The drop in reimbursement rates and consequent financial distress wrought on the remaining independent pharmacies underscores why it’s so critical for Congress to rein in PBMs before independent pharmacies are no longer an option for patients. The Senate Finance Committee in July 2023 passed legislation that would bar spread pricing for PBMs in Medicaid. Under spread pricing, PBMs provide lower reimbursements to pharmacies than the amount charged to Medicaid. (This was a practice that was found in a 2018 audit to cost Ohio’s Medicaid program more than $220 million in the prior year.) The legislation also included provisions that subject PBMs to additional drug pricing transparency.
But instead of including this legislation in omnibus must-pass federal funding bills, it was recently dropped in the latest round after $50 million of PBM lobbying, as The Lever reported.
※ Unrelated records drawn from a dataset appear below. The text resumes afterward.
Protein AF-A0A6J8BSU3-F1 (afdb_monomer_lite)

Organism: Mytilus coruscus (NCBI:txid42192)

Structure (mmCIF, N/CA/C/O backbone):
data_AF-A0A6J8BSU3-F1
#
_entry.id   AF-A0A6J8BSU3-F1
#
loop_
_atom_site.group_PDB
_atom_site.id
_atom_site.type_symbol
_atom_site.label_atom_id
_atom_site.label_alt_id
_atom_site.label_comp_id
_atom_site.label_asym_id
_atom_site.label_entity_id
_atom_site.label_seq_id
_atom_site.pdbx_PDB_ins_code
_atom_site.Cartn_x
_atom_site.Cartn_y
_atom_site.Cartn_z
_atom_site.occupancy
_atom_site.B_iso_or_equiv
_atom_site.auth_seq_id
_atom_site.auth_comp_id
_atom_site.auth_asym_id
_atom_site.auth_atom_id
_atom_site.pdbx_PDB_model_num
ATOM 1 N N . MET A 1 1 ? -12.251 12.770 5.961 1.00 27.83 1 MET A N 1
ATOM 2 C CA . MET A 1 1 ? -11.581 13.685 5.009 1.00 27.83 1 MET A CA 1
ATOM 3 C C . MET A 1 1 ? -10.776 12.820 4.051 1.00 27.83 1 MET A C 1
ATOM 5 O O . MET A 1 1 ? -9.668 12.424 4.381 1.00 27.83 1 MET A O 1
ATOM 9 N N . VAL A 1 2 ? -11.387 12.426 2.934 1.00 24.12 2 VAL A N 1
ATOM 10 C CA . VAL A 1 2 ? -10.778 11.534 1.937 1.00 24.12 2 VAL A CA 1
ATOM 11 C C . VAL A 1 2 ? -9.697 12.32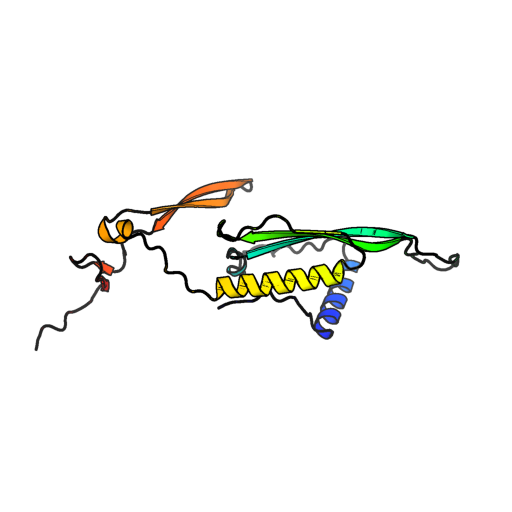9 1.210 1.00 24.12 2 VAL A C 1
ATOM 13 O O . VAL A 1 2 ? -9.996 13.313 0.539 1.00 24.12 2 VAL A O 1
ATOM 16 N N . ARG A 1 3 ? -8.430 11.968 1.407 1.00 26.73 3 ARG A N 1
ATOM 17 C CA . ARG A 1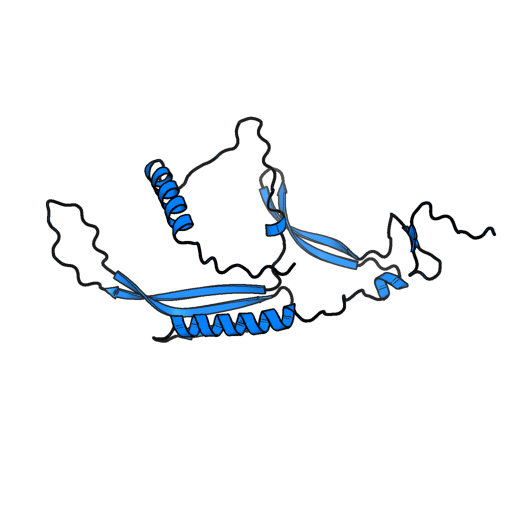 3 ? -7.329 12.487 0.595 1.00 26.73 3 ARG A CA 1
ATOM 18 C C . ARG A 1 3 ? -6.998 11.416 -0.428 1.00 26.73 3 ARG A C 1
ATOM 20 O O . ARG A 1 3 ? -6.391 10.413 -0.068 1.00 26.73 3 ARG A O 1
ATOM 27 N N . LEU A 1 4 ? -7.395 11.652 -1.681 1.00 26.72 4 LEU A N 1
ATOM 28 C CA . LEU A 1 4 ? -6.738 11.016 -2.815 1.00 26.72 4 LEU A CA 1
ATOM 29 C C . LEU A 1 4 ? -5.237 11.211 -2.617 1.00 26.72 4 LEU A C 1
ATOM 31 O O . LEU A 1 4 ? -4.780 12.344 -2.405 1.00 26.72 4 LEU A O 1
ATOM 35 N N . PHE A 1 5 ? -4.482 10.116 -2.655 1.00 30.62 5 PHE A N 1
ATOM 36 C CA . PHE A 1 5 ? -3.051 10.210 -2.870 1.00 30.62 5 PHE A CA 1
ATOM 37 C C . PHE A 1 5 ? -2.866 10.994 -4.152 1.00 30.62 5 PHE A C 1
ATOM 39 O O . PHE A 1 5 ? -3.220 10.551 -5.239 1.00 30.62 5 PHE A O 1
ATOM 46 N N . SER A 1 6 ? -2.407 12.224 -3.983 1.00 24.84 6 SER A N 1
ATOM 47 C CA . SER A 1 6 ? -2.128 13.117 -5.078 1.00 24.84 6 SER A CA 1
ATOM 48 C C . SER A 1 6 ? -1.068 12.422 -5.921 1.00 24.84 6 SER A C 1
ATOM 50 O O . SER A 1 6 ? 0.087 12.341 -5.506 1.00 24.84 6 SER A O 1
ATOM 52 N N . VAL A 1 7 ? -1.452 11.917 -7.094 1.00 32.78 7 VAL A N 1
ATOM 53 C CA . VAL A 1 7 ? -0.538 11.861 -8.232 1.00 32.78 7 VAL A CA 1
ATOM 54 C C . VAL A 1 7 ? 0.028 13.271 -8.315 1.00 32.78 7 VAL A C 1
ATOM 56 O O . VAL A 1 7 ? -0.699 14.227 -8.597 1.00 32.78 7 VAL A O 1
ATOM 59 N N . ILE A 1 8 ? 1.279 13.442 -7.890 1.00 32.41 8 ILE A N 1
ATOM 60 C CA . ILE A 1 8 ? 1.868 14.766 -7.762 1.00 32.41 8 ILE A CA 1
ATOM 61 C C . ILE A 1 8 ? 2.138 15.264 -9.183 1.00 32.41 8 ILE A C 1
ATOM 63 O O . ILE A 1 8 ? 3.234 15.108 -9.713 1.00 32.41 8 ILE A O 1
ATOM 67 N N . PHE A 1 9 ? 1.152 15.909 -9.805 1.00 31.91 9 PHE A N 1
ATOM 68 C CA . PHE A 1 9 ? 1.413 16.864 -10.874 1.00 31.91 9 PHE A CA 1
ATOM 69 C C . PHE A 1 9 ? 2.081 18.081 -10.228 1.00 31.91 9 PHE A C 1
ATOM 71 O O . PHE A 1 9 ? 1.451 19.077 -9.877 1.00 31.91 9 PHE A O 1
ATOM 78 N N . VAL A 1 10 ? 3.385 17.960 -9.983 1.00 36.78 10 VAL A N 1
ATOM 79 C CA . VAL A 1 10 ? 4.226 19.050 -9.488 1.00 36.78 10 VAL A CA 1
ATOM 80 C C . VAL A 1 10 ? 4.179 20.166 -10.537 1.00 36.78 10 VAL A C 1
ATOM 82 O O . VAL A 1 10 ? 4.586 19.965 -11.686 1.00 36.78 10 VAL A O 1
ATOM 85 N N . SER A 1 11 ? 3.696 21.352 -10.155 1.00 36.81 11 SER A N 1
ATOM 86 C CA . SER A 1 11 ? 3.691 22.519 -11.045 1.00 36.81 11 SER A CA 1
ATOM 87 C C . SER A 1 11 ? 5.104 22.796 -11.583 1.00 36.81 11 SER A C 1
ATOM 89 O O . SER A 1 11 ? 6.106 22.590 -10.888 1.00 36.81 11 SER A O 1
ATOM 91 N N . LYS A 1 12 ? 5.209 23.264 -12.833 1.00 46.47 12 LYS A N 1
ATOM 92 C CA . LYS A 1 12 ? 6.503 23.491 -13.507 1.00 46.47 12 LYS A CA 1
ATOM 93 C C . LYS A 1 12 ? 7.439 24.432 -12.725 1.00 46.47 12 LYS A C 1
ATOM 95 O O . LYS A 1 12 ? 8.657 24.282 -12.814 1.00 46.47 12 LYS A O 1
ATOM 100 N N . ASP A 1 13 ? 6.894 25.349 -11.924 1.00 54.38 13 ASP A N 1
ATOM 101 C CA . ASP A 1 13 ? 7.678 26.286 -11.106 1.00 54.38 13 ASP A CA 1
ATOM 102 C C . ASP A 1 13 ? 8.212 25.673 -9.809 1.00 54.38 13 ASP A C 1
ATOM 104 O O . ASP A 1 13 ? 9.321 25.999 -9.376 1.00 54.38 13 ASP A O 1
ATOM 108 N N . LEU A 1 14 ? 7.466 24.744 -9.204 1.00 58.31 14 LEU A N 1
ATOM 109 C CA . LEU A 1 14 ? 7.922 24.021 -8.017 1.00 58.31 14 LEU A CA 1
ATOM 110 C C . LEU A 1 14 ? 9.103 23.100 -8.362 1.00 58.31 14 LEU A C 1
ATOM 112 O O . LEU A 1 14 ? 10.082 23.048 -7.618 1.00 58.31 14 LEU A O 1
ATOM 116 N N . HIS A 1 15 ? 9.056 22.466 -9.537 1.00 59.97 15 HIS A N 1
ATOM 117 C CA . HIS A 1 15 ? 10.151 21.655 -10.072 1.00 59.97 15 HIS A CA 1
ATOM 118 C C . HIS A 1 15 ? 11.460 22.439 -10.217 1.00 59.97 15 HIS A C 1
ATOM 120 O O . HIS A 1 15 ? 12.512 21.954 -9.806 1.00 59.97 15 HIS A O 1
ATOM 126 N N . LYS A 1 16 ? 11.408 23.664 -10.755 1.00 69.75 16 LYS A N 1
ATOM 127 C CA . LYS A 1 16 ? 12.609 24.495 -10.941 1.00 69.75 16 LYS A CA 1
ATOM 128 C C . LYS A 1 16 ? 13.268 24.864 -9.615 1.00 69.75 16 LYS A C 1
ATOM 130 O O . LYS A 1 16 ? 14.486 24.777 -9.500 1.00 69.75 16 LYS A O 1
ATOM 135 N N . ARG A 1 17 ? 12.476 25.238 -8.606 1.00 74.31 17 ARG A N 1
ATOM 136 C CA . ARG A 1 17 ? 12.997 25.598 -7.275 1.00 74.31 17 ARG A CA 1
ATOM 137 C C . ARG A 1 17 ? 13.617 24.402 -6.557 1.00 74.31 17 ARG A C 1
ATOM 139 O O . ARG A 1 17 ? 14.688 24.533 -5.972 1.00 74.31 17 ARG A O 1
ATOM 146 N N . LEU A 1 18 ? 12.964 23.241 -6.624 1.00 72.88 18 LEU A N 1
ATOM 147 C CA . LEU A 1 18 ? 13.488 21.996 -6.058 1.00 72.88 18 LEU A CA 1
ATOM 148 C C . LEU A 1 18 ? 14.790 21.571 -6.747 1.00 72.88 18 LEU A C 1
ATOM 150 O O . LEU A 1 18 ? 15.739 21.198 -6.064 1.00 72.88 18 LEU A O 1
ATOM 154 N N . LEU A 1 19 ? 14.856 21.697 -8.077 1.00 77.31 19 LEU A N 1
ATOM 155 C CA . LEU A 1 19 ? 16.052 21.388 -8.856 1.00 77.31 19 LEU A CA 1
ATOM 156 C C . LEU A 1 19 ? 17.220 22.318 -8.516 1.00 77.31 19 LEU A C 1
ATOM 158 O O . LEU A 1 19 ? 18.323 21.831 -8.303 1.00 77.31 19 LEU A O 1
ATOM 162 N N . MET A 1 20 ? 16.988 23.631 -8.426 1.00 79.69 20 MET A N 1
ATOM 163 C CA . MET A 1 20 ? 18.035 24.593 -8.054 1.00 79.69 20 MET A CA 1
ATOM 164 C C . MET A 1 20 ? 18.609 24.281 -6.671 1.00 79.69 20 MET A C 1
ATOM 166 O O . MET A 1 20 ? 19.823 24.176 -6.517 1.00 79.69 20 MET A O 1
ATOM 170 N N . LYS A 1 21 ? 17.737 24.035 -5.687 1.00 77.19 21 LYS A N 1
ATOM 171 C CA . LYS A 1 21 ? 18.158 23.667 -4.333 1.00 77.19 21 LYS A CA 1
ATOM 172 C C . LYS A 1 21 ? 18.933 22.345 -4.311 1.00 77.19 21 LYS A C 1
ATOM 174 O O . LYS A 1 21 ? 19.970 22.251 -3.664 1.00 77.19 21 LYS A O 1
ATOM 179 N N . HIS A 1 22 ? 18.459 21.336 -5.043 1.00 72.81 22 HIS A N 1
ATOM 180 C CA . HIS A 1 22 ? 19.163 20.063 -5.174 1.00 72.81 22 HIS A CA 1
ATOM 181 C C . HIS A 1 22 ? 20.541 20.241 -5.824 1.00 72.81 22 HIS A C 1
ATOM 183 O O . HIS A 1 22 ? 21.507 19.667 -5.342 1.00 72.81 22 HIS A O 1
ATOM 189 N N . GLN A 1 23 ? 20.660 21.051 -6.880 1.00 74.44 23 GLN A N 1
ATOM 190 C CA . GLN A 1 23 ? 21.933 21.307 -7.558 1.00 74.44 23 GLN A CA 1
ATOM 191 C C . GLN A 1 23 ? 22.960 21.999 -6.655 1.00 74.44 23 GLN A C 1
ATOM 193 O O . GLN A 1 23 ? 24.147 21.705 -6.770 1.00 74.44 23 GLN A O 1
ATOM 198 N N . GLU A 1 24 ? 22.535 22.908 -5.778 1.00 76.00 24 GLU A N 1
ATOM 199 C CA . GLU A 1 24 ? 23.424 23.527 -4.788 1.00 76.00 24 GLU A CA 1
ATOM 200 C C . GLU A 1 24 ? 23.911 22.510 -3.752 1.00 76.00 24 GLU A C 1
ATOM 202 O O . GLU A 1 24 ? 25.103 22.447 -3.459 1.00 76.00 24 GLU A O 1
ATOM 207 N N . GLU A 1 25 ? 23.006 21.681 -3.232 1.00 69.75 25 GLU A N 1
ATOM 208 C CA . GLU A 1 25 ? 23.317 20.693 -2.195 1.00 69.75 25 GLU A CA 1
ATOM 209 C C . GLU A 1 25 ? 24.141 19.510 -2.740 1.00 69.75 25 GLU A C 1
ATOM 211 O O . GLU A 1 25 ? 25.096 19.076 -2.100 1.00 69.75 25 GLU A O 1
ATOM 216 N N . CYS A 1 26 ? 23.821 19.031 -3.945 1.00 67.06 26 CYS A N 1
ATOM 217 C CA . CYS A 1 26 ? 24.484 17.909 -4.617 1.00 67.06 26 CYS A CA 1
ATOM 218 C C . CYS A 1 26 ? 25.937 18.219 -5.003 1.00 67.06 26 CYS A C 1
ATOM 220 O O . CYS A 1 26 ? 26.747 17.308 -5.130 1.00 67.06 26 CYS A O 1
ATOM 222 N N . LYS A 1 27 ? 26.282 19.496 -5.205 1.00 66.00 27 LYS A N 1
ATOM 223 C CA . LYS A 1 27 ? 27.657 19.911 -5.527 1.00 66.00 27 LYS A CA 1
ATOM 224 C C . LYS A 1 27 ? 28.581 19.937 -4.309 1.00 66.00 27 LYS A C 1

Pharmacists said that the inaction would lead to more closures.
Senate Finance Committee Chairman Ron Wyden (D-Ore.) and Ranking Member Mike Crapo (R-Idaho) tried to get the legislation included in a new funding bill that must be passed this week to avoid a partial government shutdown this coming weekend. Last Thursday, they held a press conference to call for immediate passage of their reforms.
“The time for PBM reform was yesterday,” Wyden said. “It’s past time to crack down on the shady practices of these pharma middlemen that result in higher drug prices for consumers and threaten pharmacies across Oregon and nationwide. I’ll be working around the clock to get this done as soon as possible.”
However, bipartisan efforts in both the House and Senate to include PBM reform provisions in the funding bill failed yesterday when Congressional leaders couldn’t agree on the scope of the reforms. The next push will come later this year, likely during the lame duck session of Congress after the November 5 elections.
Chapman, the independent pharmacist, said the actions of PBMs demonstrate that they need to be reformed. “We need to bring back transparency and fair play and get rid of these money-hungry incentives that are truly compromising our health care system.”